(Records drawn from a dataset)
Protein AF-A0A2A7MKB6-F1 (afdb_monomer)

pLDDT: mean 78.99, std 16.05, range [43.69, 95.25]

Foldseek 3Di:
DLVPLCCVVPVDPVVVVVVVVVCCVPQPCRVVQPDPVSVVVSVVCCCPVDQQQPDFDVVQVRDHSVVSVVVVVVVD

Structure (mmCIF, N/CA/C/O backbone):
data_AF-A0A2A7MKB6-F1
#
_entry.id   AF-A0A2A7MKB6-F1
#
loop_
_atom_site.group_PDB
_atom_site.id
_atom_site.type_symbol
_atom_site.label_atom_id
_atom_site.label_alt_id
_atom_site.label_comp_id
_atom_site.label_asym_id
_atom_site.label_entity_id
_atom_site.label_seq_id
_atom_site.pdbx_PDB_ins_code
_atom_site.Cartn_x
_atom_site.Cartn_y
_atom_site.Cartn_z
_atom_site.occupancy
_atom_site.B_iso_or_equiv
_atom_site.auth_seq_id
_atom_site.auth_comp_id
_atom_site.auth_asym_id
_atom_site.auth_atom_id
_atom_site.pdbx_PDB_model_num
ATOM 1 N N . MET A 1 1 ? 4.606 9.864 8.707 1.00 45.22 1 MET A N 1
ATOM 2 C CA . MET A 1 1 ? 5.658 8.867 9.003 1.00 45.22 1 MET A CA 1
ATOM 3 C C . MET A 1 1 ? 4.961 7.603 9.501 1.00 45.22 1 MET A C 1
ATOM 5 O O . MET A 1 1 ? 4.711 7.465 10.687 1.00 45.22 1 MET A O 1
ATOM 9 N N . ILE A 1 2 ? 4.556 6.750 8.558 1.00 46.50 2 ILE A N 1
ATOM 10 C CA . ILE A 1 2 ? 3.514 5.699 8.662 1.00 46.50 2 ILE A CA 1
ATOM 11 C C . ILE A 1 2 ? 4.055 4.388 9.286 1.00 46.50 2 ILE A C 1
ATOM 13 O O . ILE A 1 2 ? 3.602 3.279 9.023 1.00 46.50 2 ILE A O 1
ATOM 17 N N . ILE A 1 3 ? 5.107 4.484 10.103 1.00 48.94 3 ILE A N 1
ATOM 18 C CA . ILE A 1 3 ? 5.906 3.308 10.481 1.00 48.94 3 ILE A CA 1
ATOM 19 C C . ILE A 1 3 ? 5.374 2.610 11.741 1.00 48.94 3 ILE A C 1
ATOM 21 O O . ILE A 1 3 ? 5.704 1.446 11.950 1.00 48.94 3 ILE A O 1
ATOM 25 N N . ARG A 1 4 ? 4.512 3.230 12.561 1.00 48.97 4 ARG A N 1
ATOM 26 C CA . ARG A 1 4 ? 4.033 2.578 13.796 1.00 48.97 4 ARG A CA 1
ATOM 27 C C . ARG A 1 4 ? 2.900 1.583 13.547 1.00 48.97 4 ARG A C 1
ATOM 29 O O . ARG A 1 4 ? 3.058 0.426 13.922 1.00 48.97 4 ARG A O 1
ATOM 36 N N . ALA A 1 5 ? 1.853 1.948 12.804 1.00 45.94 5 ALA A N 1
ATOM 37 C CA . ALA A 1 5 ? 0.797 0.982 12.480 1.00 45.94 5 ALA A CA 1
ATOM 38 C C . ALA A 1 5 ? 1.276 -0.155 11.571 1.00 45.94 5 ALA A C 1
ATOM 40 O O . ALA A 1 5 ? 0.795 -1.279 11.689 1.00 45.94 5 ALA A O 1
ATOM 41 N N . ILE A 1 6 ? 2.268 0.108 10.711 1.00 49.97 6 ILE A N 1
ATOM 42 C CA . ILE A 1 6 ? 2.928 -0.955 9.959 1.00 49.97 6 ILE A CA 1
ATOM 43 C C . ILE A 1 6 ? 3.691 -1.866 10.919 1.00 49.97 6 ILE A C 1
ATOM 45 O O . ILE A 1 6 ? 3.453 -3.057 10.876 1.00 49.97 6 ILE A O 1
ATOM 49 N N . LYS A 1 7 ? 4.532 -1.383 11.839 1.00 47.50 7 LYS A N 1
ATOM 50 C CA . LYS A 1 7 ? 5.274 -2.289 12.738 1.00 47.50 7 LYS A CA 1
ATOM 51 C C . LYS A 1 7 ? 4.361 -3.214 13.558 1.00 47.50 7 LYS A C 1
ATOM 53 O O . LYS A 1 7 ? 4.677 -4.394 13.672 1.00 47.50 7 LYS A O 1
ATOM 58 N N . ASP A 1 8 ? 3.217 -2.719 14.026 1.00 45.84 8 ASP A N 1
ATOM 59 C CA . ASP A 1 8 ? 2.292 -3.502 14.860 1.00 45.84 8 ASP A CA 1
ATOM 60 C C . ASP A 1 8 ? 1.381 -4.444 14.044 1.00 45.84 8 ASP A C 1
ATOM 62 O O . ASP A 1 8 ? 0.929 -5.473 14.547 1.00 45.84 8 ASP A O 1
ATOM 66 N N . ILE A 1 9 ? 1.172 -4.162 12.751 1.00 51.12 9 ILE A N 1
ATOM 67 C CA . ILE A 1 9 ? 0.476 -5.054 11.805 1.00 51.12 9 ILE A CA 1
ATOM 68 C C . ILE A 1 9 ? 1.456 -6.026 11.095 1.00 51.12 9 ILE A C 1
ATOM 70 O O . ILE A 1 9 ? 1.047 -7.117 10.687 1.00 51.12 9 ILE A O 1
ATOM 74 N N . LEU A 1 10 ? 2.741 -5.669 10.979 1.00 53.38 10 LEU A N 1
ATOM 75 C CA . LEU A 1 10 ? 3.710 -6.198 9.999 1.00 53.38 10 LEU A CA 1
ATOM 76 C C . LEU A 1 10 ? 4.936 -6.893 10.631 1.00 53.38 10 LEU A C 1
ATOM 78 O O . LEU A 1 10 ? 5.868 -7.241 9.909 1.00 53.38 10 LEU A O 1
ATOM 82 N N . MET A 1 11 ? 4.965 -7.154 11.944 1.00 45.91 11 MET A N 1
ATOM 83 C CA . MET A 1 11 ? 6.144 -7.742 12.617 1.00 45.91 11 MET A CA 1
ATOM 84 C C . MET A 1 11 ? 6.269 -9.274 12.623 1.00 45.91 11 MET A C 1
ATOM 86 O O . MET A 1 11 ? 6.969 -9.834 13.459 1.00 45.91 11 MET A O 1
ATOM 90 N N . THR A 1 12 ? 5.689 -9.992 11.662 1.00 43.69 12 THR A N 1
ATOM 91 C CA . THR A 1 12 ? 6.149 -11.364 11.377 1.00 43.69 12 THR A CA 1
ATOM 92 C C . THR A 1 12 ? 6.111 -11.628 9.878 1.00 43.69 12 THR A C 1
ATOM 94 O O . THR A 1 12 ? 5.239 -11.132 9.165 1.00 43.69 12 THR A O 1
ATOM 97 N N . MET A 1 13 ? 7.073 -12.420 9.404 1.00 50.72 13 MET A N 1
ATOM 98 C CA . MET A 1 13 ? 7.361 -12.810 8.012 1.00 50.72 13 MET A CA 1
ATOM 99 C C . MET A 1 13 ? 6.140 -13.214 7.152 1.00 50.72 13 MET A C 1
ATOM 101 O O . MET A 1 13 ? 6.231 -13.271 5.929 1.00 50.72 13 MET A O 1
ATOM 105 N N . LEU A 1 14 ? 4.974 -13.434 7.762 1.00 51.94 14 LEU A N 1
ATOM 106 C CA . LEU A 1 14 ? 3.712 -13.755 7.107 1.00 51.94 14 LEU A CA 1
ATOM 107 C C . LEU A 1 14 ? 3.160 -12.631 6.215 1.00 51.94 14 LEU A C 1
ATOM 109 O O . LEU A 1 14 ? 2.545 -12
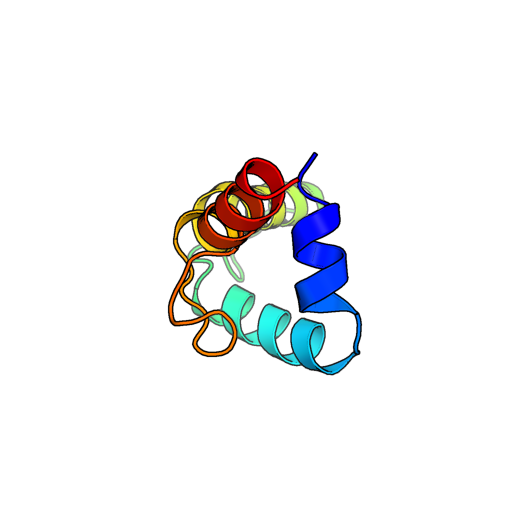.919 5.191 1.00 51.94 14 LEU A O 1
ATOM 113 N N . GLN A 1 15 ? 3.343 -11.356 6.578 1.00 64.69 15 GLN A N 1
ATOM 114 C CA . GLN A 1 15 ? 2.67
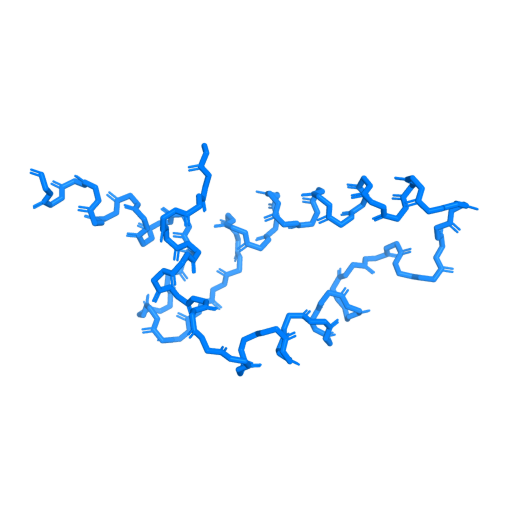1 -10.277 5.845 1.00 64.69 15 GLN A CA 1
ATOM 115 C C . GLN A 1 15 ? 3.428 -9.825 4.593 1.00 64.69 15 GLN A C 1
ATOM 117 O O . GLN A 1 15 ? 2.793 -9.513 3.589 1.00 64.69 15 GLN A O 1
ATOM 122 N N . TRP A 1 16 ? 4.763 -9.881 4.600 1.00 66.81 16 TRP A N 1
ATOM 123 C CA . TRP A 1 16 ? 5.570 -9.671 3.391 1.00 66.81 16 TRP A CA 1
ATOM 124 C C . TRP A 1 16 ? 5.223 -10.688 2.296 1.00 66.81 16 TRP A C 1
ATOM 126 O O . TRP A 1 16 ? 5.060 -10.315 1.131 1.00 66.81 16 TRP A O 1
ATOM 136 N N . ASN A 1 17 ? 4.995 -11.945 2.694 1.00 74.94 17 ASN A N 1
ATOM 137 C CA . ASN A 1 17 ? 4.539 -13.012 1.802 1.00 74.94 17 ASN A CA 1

Your instructions:
Of all the entries above, repeat only the lines from the line that has "data_AF-A0A2A7MKB6-F1" to the line that has "ATOM 43 C C", both lines included, exactly.

Response to the exercise:
data_AF-A0A2A7MKB6-F1
#
_entry.id   AF-A0A2A7MKB6-F1
#
loop_
_atom_site.group_PDB
_atom_site.id
_atom_site.type_symbol
_atom_site.label_atom_id
_atom_site.label_alt_id
_atom_site.label_comp_id
_atom_site.label_asym_id
_atom_site.label_entity_id
_atom_site.label_seq_id
_atom_site.pdbx_PDB_ins_code
_atom_site.Cartn_x
_atom_site.Cartn_y
_atom_site.Cartn_z
_atom_site.occupancy
_atom_site.B_iso_or_equiv
_atom_site.auth_seq_id
_atom_site.auth_comp_id
_atom_site.auth_asym_id
_atom_site.auth_atom_id
_atom_site.pdbx_PDB_model_num
ATOM 1 N N . MET A 1 1 ? 4.606 9.864 8.707 1.00 45.22 1 MET A N 1
ATOM 2 C CA . MET A 1 1 ? 5.658 8.867 9.003 1.00 45.22 1 MET A CA 1
ATOM 3 C C . MET A 1 1 ? 4.961 7.603 9.501 1.00 45.22 1 MET A C 1
ATOM 5 O O . MET A 1 1 ? 4.711 7.465 10.687 1.00 45.22 1 MET A O 1
ATOM 9 N N . ILE A 1 2 ? 4.556 6.750 8.558 1.00 46.50 2 ILE A N 1
ATOM 10 C CA . ILE A 1 2 ? 3.514 5.699 8.662 1.00 46.50 2 ILE A CA 1
ATOM 11 C C . ILE A 1 2 ? 4.055 4.388 9.286 1.00 46.50 2 ILE A C 1
ATOM 13 O O . ILE A 1 2 ? 3.602 3.279 9.023 1.00 46.50 2 ILE A O 1
ATOM 17 N N . ILE A 1 3 ? 5.107 4.484 10.103 1.00 48.94 3 ILE A N 1
ATOM 18 C CA . ILE A 1 3 ? 5.906 3.308 10.481 1.00 48.94 3 ILE A CA 1
ATOM 19 C C . ILE A 1 3 ? 5.374 2.610 11.741 1.00 48.94 3 ILE A C 1
ATOM 21 O O . ILE A 1 3 ? 5.704 1.446 11.950 1.00 48.94 3 ILE A O 1
ATOM 25 N N . ARG A 1 4 ? 4.512 3.230 12.561 1.00 48.97 4 ARG A N 1
ATOM 26 C CA . ARG A 1 4 ? 4.033 2.578 13.796 1.00 48.97 4 ARG A CA 1
ATOM 27 C C . ARG A 1 4 ? 2.900 1.583 13.547 1.00 48.97 4 ARG A C 1
ATOM 29 O O . ARG A 1 4 ? 3.058 0.426 13.922 1.00 48.97 4 ARG A O 1
ATOM 36 N N . ALA A 1 5 ? 1.853 1.948 12.804 1.00 45.94 5 ALA A N 1
ATOM 37 C CA . ALA A 1 5 ? 0.797 0.982 12.480 1.00 45.94 5 ALA A CA 1
ATOM 38 C C . ALA A 1 5 ? 1.276 -0.155 11.571 1.00 45.94 5 ALA A C 1
ATOM 40 O O . ALA A 1 5 ? 0.795 -1.279 11.689 1.00 45.94 5 ALA A O 1
ATOM 41 N N . ILE A 1 6 ? 2.268 0.108 10.711 1.00 49.97 6 ILE A N 1
ATOM 42 C CA . ILE A 1 6 ? 2.928 -0.955 9.959 1.00 49.97 6 ILE A CA 1
ATOM 43 C C . ILE A 1 6 ? 3.691 -1.866 10.919 1.00 49.97 6 ILE A C 1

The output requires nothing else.